Ada yang sedang bermain tenis, beberapa siswa tengah menikmati fasilitas Macito dan petugas kebersihan tampak merapikan rumput lapangan mini soccer yang berada di luar stadion Gajayana.

Jumlahnya 4 orang petugas kebersihan yang sedang merapikan rumput fasilitas olahraga mini soccer tersebut. Salah satu diantaranya tim Siarindo Media cukup kenal dekat. Orang biasa memanggilnya Sam Mbes.
Saat dihampiri, pria yang sudah sejak tahun 2007 menjadi bagian dari tim kebersihan Stadion Gajayana tersebut kemudian menyodorkan rokok kepada tim Siarindo Media.
Sudah lama tidak berjumpa dengan Sam Mbes. Terakhir kali pada bulan September 2023 saat tim Siarindo Media mengadakan event turnamen mini soccer antar SD Se-Malang Raya.
“Bagaimana kondisi rumput saat cuaca sekarang yang tidak menentu, Pak,” tanya Siarindo Media.
“Ya gitu, Mas. Susahnya itu kalau musim kemarau,” jawabnya.
“Kalau musim kemarau itu susahnya siram-siram. Kalau musim hujan seperti ini susahnya motong,” imbuh pemilik nama asli Sugiono ini.
Sam Mbes mengurai, bahwa metode atau jadwal pemotongan rumput Stadion utama dan lapangan mini soccer biasanya dilakukan dua minggu sekali. Namun dirinya menilai durasi yang paling baik adalah satu minggu sekali.
Khusus perawatan Stadion utama Gajayana dan lapangan luar, dikelola oleh empat orang. Tiga untuk stadion utama dan satu lainnya khusus merawat lapangan mini soccer.
Namun saat bertugas di lapangan, kerap kali dikerjakan secara bersama-sama, baik ketika membersihkan bagian stadion utama maupun lapangan mini soccer.

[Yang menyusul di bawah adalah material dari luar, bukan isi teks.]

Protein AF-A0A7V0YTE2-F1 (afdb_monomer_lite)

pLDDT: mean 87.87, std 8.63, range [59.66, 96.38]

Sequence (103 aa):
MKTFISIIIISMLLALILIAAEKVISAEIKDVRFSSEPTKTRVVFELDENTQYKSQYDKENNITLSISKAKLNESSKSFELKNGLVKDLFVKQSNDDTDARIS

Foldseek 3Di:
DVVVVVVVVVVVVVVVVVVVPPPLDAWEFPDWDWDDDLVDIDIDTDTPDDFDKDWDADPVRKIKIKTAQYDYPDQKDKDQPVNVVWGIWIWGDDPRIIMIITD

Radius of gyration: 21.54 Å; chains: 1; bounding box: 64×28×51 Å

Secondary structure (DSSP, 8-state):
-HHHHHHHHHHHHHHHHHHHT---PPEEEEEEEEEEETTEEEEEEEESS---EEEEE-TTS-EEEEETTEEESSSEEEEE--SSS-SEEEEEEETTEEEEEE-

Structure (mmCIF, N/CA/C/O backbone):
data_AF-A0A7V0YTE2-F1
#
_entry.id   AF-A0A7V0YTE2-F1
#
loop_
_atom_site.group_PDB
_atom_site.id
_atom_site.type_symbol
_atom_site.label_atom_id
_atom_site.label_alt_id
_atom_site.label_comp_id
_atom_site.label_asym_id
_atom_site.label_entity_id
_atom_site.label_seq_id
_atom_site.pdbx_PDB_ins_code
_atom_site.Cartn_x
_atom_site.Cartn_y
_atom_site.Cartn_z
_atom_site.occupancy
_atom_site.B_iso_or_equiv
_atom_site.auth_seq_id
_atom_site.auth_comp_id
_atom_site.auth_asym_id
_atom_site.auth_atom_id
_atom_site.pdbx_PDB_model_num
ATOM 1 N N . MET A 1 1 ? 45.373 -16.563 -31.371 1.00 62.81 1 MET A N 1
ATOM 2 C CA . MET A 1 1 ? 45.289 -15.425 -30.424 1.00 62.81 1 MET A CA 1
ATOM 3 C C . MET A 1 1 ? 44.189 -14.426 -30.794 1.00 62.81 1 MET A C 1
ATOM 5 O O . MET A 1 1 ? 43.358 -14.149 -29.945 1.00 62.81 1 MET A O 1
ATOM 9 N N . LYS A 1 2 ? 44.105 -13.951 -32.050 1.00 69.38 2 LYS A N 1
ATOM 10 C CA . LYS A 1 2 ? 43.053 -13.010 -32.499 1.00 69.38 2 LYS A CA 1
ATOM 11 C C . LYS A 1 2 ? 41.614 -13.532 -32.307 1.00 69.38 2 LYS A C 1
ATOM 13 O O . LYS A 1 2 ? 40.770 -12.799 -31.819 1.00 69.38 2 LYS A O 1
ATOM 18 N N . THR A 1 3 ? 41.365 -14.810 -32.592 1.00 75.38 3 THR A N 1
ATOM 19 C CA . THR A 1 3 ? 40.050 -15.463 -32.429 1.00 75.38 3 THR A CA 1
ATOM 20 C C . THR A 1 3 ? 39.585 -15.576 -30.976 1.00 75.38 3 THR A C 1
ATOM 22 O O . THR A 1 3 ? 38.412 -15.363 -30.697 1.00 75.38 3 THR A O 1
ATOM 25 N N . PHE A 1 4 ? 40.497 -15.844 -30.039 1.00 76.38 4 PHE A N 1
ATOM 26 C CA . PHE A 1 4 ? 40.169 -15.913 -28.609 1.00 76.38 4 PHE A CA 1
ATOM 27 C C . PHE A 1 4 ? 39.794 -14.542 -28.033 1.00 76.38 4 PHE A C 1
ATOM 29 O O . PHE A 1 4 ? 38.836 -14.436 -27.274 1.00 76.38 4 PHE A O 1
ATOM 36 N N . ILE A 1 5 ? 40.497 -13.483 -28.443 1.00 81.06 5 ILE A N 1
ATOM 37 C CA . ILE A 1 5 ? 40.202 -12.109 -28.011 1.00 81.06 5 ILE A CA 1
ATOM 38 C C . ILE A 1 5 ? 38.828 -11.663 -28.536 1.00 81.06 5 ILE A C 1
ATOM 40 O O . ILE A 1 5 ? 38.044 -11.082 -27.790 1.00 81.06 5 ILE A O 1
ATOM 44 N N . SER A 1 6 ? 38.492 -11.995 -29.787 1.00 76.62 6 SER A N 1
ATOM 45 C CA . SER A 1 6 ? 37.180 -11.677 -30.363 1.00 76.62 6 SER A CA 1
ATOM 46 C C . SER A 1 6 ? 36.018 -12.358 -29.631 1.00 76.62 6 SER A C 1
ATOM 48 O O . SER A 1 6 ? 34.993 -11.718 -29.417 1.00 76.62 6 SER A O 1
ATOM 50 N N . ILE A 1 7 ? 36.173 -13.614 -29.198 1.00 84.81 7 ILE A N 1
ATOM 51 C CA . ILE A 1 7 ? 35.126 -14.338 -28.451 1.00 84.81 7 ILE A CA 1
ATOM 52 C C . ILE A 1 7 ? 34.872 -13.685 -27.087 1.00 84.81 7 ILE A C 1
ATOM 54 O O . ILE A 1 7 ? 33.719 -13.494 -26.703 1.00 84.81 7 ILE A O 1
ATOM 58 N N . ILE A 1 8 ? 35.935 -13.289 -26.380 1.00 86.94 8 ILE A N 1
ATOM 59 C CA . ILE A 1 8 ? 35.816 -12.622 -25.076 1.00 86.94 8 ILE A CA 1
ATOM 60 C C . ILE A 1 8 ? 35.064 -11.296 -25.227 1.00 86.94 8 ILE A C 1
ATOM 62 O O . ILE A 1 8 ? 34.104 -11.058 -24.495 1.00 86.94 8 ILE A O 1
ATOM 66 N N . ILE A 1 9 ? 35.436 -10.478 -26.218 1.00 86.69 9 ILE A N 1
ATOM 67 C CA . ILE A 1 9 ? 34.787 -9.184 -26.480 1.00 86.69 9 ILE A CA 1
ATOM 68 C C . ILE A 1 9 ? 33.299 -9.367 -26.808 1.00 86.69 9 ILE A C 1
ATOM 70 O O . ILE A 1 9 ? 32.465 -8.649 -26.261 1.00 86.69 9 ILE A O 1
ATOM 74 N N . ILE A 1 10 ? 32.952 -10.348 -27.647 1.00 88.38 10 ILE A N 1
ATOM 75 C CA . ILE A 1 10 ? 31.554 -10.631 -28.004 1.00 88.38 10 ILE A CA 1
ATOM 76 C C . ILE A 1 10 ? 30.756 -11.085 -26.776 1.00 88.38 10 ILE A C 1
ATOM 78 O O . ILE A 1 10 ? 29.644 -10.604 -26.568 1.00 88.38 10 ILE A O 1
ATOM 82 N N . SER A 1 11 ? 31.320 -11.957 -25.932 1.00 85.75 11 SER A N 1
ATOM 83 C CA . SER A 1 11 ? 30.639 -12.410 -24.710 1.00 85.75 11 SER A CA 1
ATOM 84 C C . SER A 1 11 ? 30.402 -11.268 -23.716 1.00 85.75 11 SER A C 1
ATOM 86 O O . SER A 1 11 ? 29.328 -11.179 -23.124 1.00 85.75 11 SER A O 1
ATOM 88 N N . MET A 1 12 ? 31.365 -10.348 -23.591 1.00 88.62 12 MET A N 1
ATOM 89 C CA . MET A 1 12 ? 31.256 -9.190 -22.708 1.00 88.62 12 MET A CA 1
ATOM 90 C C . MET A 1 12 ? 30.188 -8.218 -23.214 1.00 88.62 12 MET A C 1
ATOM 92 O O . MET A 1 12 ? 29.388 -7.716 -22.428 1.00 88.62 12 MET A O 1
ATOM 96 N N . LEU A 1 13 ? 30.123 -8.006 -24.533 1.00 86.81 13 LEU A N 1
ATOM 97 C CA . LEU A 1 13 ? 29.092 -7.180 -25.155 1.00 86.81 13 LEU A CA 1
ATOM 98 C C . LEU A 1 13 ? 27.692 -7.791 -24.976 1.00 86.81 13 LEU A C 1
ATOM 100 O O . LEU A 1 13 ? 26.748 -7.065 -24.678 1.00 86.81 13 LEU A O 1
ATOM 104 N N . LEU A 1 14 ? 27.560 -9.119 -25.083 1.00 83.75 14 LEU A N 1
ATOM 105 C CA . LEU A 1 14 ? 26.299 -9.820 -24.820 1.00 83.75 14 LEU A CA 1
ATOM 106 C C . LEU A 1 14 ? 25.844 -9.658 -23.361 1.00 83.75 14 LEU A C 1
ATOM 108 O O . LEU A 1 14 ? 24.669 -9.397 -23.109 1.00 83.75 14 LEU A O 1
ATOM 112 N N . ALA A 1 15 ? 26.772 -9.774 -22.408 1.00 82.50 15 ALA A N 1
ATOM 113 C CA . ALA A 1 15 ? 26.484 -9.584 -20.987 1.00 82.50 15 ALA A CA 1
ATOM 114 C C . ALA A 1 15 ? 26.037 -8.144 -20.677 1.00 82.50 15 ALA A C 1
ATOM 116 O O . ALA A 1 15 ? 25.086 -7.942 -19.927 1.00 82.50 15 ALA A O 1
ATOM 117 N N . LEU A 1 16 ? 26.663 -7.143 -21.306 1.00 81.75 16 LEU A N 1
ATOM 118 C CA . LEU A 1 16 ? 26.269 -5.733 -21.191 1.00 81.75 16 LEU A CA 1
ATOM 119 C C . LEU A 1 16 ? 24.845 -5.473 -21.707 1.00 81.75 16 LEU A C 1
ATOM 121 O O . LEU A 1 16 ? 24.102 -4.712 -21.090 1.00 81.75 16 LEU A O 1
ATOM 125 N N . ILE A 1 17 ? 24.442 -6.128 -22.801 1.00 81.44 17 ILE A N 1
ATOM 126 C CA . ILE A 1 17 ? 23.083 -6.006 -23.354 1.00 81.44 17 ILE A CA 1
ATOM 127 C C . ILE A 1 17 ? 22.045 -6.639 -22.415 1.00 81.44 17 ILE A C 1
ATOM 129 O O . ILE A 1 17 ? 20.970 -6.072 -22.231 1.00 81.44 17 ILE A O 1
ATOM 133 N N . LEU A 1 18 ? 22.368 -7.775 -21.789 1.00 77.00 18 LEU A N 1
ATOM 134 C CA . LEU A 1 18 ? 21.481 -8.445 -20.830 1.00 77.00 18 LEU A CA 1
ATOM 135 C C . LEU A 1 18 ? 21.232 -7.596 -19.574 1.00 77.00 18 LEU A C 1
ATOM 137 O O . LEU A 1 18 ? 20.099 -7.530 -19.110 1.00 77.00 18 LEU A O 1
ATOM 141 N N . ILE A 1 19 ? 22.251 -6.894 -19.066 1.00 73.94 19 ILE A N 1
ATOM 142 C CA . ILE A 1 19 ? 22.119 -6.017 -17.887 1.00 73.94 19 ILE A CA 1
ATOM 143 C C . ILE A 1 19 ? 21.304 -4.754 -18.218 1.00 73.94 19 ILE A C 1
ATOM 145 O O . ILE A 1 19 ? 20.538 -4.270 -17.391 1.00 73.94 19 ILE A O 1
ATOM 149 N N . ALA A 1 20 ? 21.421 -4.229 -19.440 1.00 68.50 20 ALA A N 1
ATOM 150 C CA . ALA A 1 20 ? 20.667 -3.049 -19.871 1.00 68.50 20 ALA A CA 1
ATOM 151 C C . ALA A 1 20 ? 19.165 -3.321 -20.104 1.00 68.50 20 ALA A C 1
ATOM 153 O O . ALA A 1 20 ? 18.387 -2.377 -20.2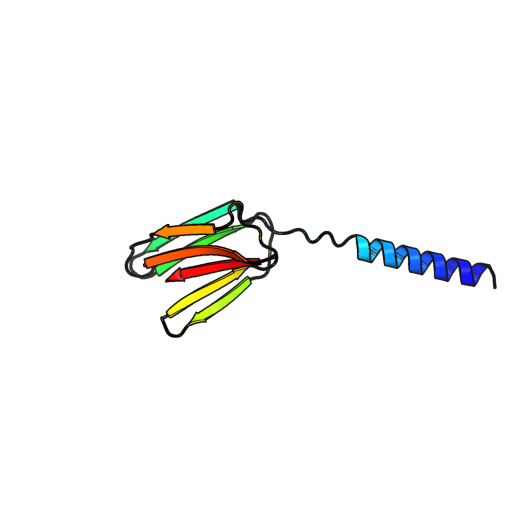53 1.00 68.50 20 ALA A O 1
ATOM 154 N N . ALA A 1 21 ? 18.750 -4.592 -20.156 1.00 63.16 21 ALA A N 1
ATOM 155 C CA . ALA A 1 21 ? 17.379 -4.991 -20.460 1.00 63.16 21 ALA A CA 1
ATOM 156 C C . ALA A 1 21 ? 16.451 -5.050 -19.236 1.00 63.16 21 ALA A C 1
ATOM 158 O O . ALA A 1 21 ? 15.240 -5.204 -19.411 1.00 63.16 21 ALA A O 1
ATOM 159 N N . GLU A 1 22 ? 16.964 -4.878 -18.014 1.00 60.09 22 GLU A N 1
ATOM 160 C CA . GLU A 1 22 ? 16.120 -4.725 -16.827 1.00 60.09 22 GLU A CA 1
ATOM 161 C C . GLU A 1 22 ? 15.471 -3.333 -16.819 1.00 60.09 22 GLU A C 1
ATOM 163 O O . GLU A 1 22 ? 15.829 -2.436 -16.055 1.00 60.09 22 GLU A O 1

Selain itu, Sam Mbes memaparkan, untuk merapikan rumput stadion utama dan lapangan mini soccer biasanya membutuhkan bensin sekitar 15 sampai 20 ribu. Bensin tersebut digunakan sebagai bahan bakar alat pemotong rumput.
“Untuk bensin ketika rumput lebat bisa 20 bisa 15 (ribu). Lihat-lihat kondisi lapangannya,” papar Sam Mbes.
“Lapangannya sudah lebat sekali 5 liter pasti habis. Bahkan kadang 5 liter itu masih kurang,” imbuhnya.
Sam Mbes menambahkan, salah satu kunci agar kualitas rumput lapangan tetap terjaga adalah dengan menyiram secara rutin setiap hari.
Biasanya, urai Sam Mbes, dirinya dan kawan-kawan mulai menyalakan kran air pada jam 06.00 hingga jam 16:00.
“Intinya yang penting air tidak sampai telat rumput tidak akan mati. Kuncinya di air,” pungkas Sam Mbes.
Selain kadar air, agar kualitas rumput tetap terjaga, Sam Mbes dkk juga memberikan pupuk secara rutin setelah tahap pemotongan rumput.